**YOUR ASSIGNMENT**
Instruction for the entries that follow: retype exactly the lines from the line with "ATOM 92 O O" to the line with "ATOM 109 C CA", both included, and omit all others.
========================
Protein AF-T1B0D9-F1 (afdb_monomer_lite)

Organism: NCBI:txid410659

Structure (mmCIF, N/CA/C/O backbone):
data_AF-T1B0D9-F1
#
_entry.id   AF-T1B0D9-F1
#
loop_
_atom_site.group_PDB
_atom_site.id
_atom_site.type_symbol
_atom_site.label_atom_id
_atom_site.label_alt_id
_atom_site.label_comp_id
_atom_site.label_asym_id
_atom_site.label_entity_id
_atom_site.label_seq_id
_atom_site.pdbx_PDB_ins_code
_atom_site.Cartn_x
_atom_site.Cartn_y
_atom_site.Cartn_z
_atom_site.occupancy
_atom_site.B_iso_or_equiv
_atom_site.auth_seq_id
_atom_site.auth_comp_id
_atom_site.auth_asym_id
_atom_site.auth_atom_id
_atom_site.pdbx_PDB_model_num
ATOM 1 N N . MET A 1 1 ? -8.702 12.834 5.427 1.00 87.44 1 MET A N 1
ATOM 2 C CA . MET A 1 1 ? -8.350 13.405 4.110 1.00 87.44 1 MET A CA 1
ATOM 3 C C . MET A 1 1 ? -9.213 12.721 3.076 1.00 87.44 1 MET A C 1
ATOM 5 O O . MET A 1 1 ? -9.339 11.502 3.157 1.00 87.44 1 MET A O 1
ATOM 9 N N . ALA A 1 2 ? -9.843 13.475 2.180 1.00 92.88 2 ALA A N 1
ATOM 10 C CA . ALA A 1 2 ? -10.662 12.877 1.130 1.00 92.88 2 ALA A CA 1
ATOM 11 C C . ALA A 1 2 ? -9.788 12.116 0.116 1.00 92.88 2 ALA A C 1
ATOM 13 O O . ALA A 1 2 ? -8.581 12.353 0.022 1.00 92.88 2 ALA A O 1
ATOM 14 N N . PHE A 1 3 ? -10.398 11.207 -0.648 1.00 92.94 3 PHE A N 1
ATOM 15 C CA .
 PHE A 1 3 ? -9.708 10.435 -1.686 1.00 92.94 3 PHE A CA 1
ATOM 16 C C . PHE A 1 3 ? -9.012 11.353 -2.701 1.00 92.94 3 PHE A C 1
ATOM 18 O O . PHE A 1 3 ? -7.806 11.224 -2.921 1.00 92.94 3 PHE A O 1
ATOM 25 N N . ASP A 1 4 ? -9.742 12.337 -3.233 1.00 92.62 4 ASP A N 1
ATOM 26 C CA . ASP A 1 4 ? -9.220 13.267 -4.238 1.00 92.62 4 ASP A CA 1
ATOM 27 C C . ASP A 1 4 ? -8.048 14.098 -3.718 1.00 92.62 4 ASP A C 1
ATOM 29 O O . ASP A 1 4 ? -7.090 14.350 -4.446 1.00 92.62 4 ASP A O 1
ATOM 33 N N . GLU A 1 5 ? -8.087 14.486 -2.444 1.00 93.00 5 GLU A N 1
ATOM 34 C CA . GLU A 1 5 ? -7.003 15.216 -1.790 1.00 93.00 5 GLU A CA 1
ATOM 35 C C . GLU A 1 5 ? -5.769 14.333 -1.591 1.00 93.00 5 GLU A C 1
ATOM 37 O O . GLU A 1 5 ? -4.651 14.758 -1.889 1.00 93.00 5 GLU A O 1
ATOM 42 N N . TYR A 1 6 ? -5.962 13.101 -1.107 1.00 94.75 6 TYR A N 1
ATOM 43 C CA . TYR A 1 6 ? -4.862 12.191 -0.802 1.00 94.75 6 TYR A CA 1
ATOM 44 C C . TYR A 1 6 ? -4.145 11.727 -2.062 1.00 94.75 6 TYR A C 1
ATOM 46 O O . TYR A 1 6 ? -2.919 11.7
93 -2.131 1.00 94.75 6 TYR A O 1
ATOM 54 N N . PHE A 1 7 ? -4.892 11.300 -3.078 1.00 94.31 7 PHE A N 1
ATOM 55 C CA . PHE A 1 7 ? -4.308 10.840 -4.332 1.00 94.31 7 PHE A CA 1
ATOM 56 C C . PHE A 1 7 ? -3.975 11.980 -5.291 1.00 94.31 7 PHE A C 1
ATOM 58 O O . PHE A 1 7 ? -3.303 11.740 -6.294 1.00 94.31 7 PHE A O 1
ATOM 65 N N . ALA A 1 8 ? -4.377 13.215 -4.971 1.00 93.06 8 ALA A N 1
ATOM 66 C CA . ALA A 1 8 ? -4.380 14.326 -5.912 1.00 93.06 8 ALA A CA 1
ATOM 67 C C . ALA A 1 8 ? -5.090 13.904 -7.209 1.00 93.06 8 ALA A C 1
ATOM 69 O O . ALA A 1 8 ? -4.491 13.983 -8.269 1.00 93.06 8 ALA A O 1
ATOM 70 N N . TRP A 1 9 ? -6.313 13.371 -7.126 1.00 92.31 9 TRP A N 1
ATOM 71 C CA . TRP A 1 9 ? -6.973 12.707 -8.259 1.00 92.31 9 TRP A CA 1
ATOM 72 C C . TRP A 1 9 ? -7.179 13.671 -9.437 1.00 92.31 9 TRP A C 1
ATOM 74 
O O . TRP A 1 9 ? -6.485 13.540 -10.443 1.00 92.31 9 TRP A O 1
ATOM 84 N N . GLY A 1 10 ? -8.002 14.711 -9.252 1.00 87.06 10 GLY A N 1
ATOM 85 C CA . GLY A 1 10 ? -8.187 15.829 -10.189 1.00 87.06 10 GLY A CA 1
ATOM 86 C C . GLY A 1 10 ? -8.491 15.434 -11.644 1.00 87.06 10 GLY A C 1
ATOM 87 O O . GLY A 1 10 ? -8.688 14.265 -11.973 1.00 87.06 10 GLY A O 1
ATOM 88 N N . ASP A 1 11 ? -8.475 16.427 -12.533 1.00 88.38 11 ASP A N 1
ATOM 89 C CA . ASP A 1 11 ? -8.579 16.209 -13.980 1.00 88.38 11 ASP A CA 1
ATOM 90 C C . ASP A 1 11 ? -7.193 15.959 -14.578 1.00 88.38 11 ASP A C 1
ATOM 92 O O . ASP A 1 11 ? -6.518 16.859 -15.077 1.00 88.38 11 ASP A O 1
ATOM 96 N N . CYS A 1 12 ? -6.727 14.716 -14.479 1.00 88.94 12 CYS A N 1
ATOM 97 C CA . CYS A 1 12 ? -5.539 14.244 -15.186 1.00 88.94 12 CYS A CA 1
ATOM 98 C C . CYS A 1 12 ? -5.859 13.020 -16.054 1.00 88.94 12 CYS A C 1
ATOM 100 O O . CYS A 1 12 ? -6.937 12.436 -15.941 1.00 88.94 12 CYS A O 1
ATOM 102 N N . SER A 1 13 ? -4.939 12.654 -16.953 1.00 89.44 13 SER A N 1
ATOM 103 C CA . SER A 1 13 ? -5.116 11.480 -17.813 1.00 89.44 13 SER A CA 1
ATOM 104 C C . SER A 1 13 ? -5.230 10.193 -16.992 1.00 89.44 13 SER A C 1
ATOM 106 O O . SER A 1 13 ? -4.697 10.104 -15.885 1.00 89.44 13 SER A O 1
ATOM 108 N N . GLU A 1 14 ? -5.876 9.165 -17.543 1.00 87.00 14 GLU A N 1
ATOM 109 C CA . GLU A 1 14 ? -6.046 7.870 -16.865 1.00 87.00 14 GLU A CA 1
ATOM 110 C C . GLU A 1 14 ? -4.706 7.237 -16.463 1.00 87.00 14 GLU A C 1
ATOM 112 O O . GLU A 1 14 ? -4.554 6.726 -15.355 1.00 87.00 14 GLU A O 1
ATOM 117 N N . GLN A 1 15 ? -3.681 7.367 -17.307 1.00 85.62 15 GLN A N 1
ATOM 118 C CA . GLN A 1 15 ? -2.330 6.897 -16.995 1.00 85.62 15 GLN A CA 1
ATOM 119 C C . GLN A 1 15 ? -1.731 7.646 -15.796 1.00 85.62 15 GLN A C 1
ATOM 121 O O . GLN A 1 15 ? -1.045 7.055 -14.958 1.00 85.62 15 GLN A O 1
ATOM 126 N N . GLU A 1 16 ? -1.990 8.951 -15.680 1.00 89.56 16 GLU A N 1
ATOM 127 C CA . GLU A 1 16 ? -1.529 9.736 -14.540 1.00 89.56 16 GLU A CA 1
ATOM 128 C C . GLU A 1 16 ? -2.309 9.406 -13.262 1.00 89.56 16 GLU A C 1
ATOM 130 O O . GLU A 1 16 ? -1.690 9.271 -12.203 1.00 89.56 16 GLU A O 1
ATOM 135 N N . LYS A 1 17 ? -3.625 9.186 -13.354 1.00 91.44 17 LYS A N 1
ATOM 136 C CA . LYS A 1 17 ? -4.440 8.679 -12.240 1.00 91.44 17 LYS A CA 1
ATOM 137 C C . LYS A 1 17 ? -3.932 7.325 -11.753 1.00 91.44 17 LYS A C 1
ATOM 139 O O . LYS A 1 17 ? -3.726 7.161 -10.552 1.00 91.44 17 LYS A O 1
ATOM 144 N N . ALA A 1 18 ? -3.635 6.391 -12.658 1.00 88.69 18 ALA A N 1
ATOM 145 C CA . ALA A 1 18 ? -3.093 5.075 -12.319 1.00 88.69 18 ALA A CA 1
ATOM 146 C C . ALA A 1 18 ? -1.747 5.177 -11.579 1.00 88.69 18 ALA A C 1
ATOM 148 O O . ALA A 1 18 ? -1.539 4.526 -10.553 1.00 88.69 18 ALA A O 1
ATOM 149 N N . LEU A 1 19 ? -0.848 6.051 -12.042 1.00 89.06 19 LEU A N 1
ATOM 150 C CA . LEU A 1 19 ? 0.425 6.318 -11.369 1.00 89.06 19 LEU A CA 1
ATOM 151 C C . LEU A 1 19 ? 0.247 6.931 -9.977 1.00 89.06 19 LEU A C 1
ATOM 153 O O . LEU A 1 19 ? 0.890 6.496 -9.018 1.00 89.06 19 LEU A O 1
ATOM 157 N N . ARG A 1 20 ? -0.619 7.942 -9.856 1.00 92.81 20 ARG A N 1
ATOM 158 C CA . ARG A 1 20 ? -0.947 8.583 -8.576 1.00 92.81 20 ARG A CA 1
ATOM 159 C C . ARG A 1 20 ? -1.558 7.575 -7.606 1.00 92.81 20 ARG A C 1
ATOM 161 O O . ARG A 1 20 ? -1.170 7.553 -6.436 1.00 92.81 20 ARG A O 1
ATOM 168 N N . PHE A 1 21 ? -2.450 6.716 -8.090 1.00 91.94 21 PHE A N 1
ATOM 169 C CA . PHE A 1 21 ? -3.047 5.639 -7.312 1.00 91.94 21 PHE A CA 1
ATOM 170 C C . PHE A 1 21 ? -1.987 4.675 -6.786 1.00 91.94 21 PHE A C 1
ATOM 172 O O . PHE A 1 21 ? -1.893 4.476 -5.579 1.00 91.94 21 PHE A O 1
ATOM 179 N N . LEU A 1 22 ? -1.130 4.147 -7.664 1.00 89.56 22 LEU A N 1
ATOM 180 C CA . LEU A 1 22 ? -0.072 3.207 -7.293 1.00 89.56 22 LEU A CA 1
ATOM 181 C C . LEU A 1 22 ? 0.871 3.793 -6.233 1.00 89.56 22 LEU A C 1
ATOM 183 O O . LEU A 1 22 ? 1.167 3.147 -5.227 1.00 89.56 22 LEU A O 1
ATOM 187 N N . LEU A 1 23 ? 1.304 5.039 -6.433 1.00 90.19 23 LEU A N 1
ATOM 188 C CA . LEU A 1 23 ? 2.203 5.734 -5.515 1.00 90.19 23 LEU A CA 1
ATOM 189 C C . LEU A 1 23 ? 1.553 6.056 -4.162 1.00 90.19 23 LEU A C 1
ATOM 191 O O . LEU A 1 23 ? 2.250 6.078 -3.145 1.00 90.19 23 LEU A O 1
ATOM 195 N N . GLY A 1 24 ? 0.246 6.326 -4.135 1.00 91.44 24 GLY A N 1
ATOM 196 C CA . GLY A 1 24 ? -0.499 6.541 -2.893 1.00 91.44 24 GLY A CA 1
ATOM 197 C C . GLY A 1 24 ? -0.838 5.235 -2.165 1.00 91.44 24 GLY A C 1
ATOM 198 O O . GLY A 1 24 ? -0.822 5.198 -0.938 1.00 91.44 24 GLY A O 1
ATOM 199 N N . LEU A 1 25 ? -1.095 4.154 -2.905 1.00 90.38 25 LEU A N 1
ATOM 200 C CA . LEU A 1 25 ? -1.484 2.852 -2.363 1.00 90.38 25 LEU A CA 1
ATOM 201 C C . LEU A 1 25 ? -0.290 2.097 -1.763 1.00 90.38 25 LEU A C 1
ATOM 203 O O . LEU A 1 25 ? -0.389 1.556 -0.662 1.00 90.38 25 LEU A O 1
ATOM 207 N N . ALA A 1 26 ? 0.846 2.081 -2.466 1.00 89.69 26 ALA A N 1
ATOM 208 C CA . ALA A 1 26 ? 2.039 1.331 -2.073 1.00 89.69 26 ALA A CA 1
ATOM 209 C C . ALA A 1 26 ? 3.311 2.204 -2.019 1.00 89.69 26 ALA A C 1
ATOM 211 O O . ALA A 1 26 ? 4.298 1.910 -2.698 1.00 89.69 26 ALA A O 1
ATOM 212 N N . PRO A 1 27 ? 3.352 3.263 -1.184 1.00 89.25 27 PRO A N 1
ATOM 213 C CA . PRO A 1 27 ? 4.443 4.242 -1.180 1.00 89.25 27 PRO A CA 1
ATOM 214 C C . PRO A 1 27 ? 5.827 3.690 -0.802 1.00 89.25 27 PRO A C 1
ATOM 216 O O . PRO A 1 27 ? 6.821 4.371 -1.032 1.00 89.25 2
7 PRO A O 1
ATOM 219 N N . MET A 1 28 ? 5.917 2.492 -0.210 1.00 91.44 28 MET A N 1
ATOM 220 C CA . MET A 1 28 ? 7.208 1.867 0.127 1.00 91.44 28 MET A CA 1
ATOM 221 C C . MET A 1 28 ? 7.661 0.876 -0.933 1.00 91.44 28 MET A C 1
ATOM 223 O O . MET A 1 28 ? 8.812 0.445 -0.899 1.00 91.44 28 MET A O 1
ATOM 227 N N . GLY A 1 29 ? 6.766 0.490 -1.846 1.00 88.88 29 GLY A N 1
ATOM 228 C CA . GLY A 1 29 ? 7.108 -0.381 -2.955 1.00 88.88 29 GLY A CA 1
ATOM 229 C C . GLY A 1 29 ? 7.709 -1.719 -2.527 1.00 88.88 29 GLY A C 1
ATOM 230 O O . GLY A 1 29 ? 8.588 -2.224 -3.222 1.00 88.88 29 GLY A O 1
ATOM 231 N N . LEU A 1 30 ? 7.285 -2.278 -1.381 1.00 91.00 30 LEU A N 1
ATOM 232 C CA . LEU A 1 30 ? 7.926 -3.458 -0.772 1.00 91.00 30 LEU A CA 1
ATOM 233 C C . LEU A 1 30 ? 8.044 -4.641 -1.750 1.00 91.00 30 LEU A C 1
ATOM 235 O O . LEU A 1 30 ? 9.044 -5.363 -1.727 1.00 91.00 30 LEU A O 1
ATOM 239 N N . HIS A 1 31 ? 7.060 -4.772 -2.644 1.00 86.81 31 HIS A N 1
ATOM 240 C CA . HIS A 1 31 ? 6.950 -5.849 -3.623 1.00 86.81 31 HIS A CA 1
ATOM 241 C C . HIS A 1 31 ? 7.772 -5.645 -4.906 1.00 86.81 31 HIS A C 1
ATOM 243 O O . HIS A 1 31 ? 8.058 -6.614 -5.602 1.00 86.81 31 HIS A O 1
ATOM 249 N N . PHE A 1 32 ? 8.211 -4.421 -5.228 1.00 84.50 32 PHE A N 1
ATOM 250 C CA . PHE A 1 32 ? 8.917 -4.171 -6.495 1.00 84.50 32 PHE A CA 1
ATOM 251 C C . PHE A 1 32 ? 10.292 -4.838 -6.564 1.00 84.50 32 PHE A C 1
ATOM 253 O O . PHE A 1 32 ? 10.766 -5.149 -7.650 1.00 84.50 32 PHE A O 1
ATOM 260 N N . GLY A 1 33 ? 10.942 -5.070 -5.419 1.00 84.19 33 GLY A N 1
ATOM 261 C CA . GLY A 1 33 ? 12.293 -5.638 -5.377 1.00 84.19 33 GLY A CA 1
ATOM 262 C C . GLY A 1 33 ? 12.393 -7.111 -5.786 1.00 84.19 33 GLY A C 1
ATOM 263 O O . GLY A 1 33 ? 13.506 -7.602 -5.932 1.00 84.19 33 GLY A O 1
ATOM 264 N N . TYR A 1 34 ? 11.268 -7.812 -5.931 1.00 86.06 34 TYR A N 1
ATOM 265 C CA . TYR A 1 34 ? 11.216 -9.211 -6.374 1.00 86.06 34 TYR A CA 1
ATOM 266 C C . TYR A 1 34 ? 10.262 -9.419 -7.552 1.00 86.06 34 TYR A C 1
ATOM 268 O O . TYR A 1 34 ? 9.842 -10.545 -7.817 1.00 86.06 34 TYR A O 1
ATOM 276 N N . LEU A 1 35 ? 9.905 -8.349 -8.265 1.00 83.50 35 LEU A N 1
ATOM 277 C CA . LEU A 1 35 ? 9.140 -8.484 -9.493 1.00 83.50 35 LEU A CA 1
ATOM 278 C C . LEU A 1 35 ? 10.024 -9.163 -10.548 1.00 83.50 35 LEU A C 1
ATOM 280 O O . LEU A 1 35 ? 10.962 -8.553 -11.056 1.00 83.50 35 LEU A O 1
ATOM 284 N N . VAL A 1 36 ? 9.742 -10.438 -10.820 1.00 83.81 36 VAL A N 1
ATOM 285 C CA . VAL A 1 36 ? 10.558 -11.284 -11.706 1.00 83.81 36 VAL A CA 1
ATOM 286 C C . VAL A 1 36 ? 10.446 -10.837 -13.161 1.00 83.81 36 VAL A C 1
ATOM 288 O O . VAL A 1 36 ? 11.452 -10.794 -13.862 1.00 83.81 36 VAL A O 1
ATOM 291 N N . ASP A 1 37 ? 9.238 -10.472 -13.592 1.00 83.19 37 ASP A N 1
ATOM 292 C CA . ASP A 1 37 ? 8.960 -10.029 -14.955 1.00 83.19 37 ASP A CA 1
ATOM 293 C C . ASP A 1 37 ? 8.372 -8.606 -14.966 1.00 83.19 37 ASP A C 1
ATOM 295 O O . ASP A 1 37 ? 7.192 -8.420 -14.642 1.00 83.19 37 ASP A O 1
========================
**PROBLEM SOLUTION**
ATOM 92 O O . ASP A 1 11 ? -6.518 16.859 -15.077 1.00 88.38 11 ASP A O 1
ATOM 96 N N . CYS A 1 12 ? -6.727 14.716 -14.479 1.00 88.94 12 CYS A N 1
ATOM 97 C CA . CYS A 1 12 ? -5.539 14.244 -15.186 1.00 88.94 12 CYS A CA 1
ATOM 98 C C . CYS A 1 12 ? -5.859 13.020 -16.054 1.00 88.94 12 CYS A C 1
ATOM 100 O O . CYS A 1 12 ? -6.937 12.436 -15.941 1.00 88.94 12 CYS A O 1
ATOM 102 N N . SER A 1 13 ? -4.939 12.654 -16.953 1.00 89.44 13 SER A N 1
ATOM 103 C CA . SER A 1 13 ? -5.116 11.480 -17.813 1.00 89.44 13 SER A CA 1
ATOM 104 C C . SER A 1 13 ? -5.230 10.193 -16.992 1.00 89.44 13 SER A C 1
ATOM 106 O O . SER A 1 13 ? -4.697 10.104 -15.885 1.00 89.44 13 SER A O 1
ATOM 108 N N . GLU A 1 14 ? -5.876 9.165 -17.543 1.00 87.00 14 GLU A N 1
ATOM 109 C CA . GLU A 1 14 ? -6.046 7.870 -16.865 1.00 87.00 14 GLU A CA 1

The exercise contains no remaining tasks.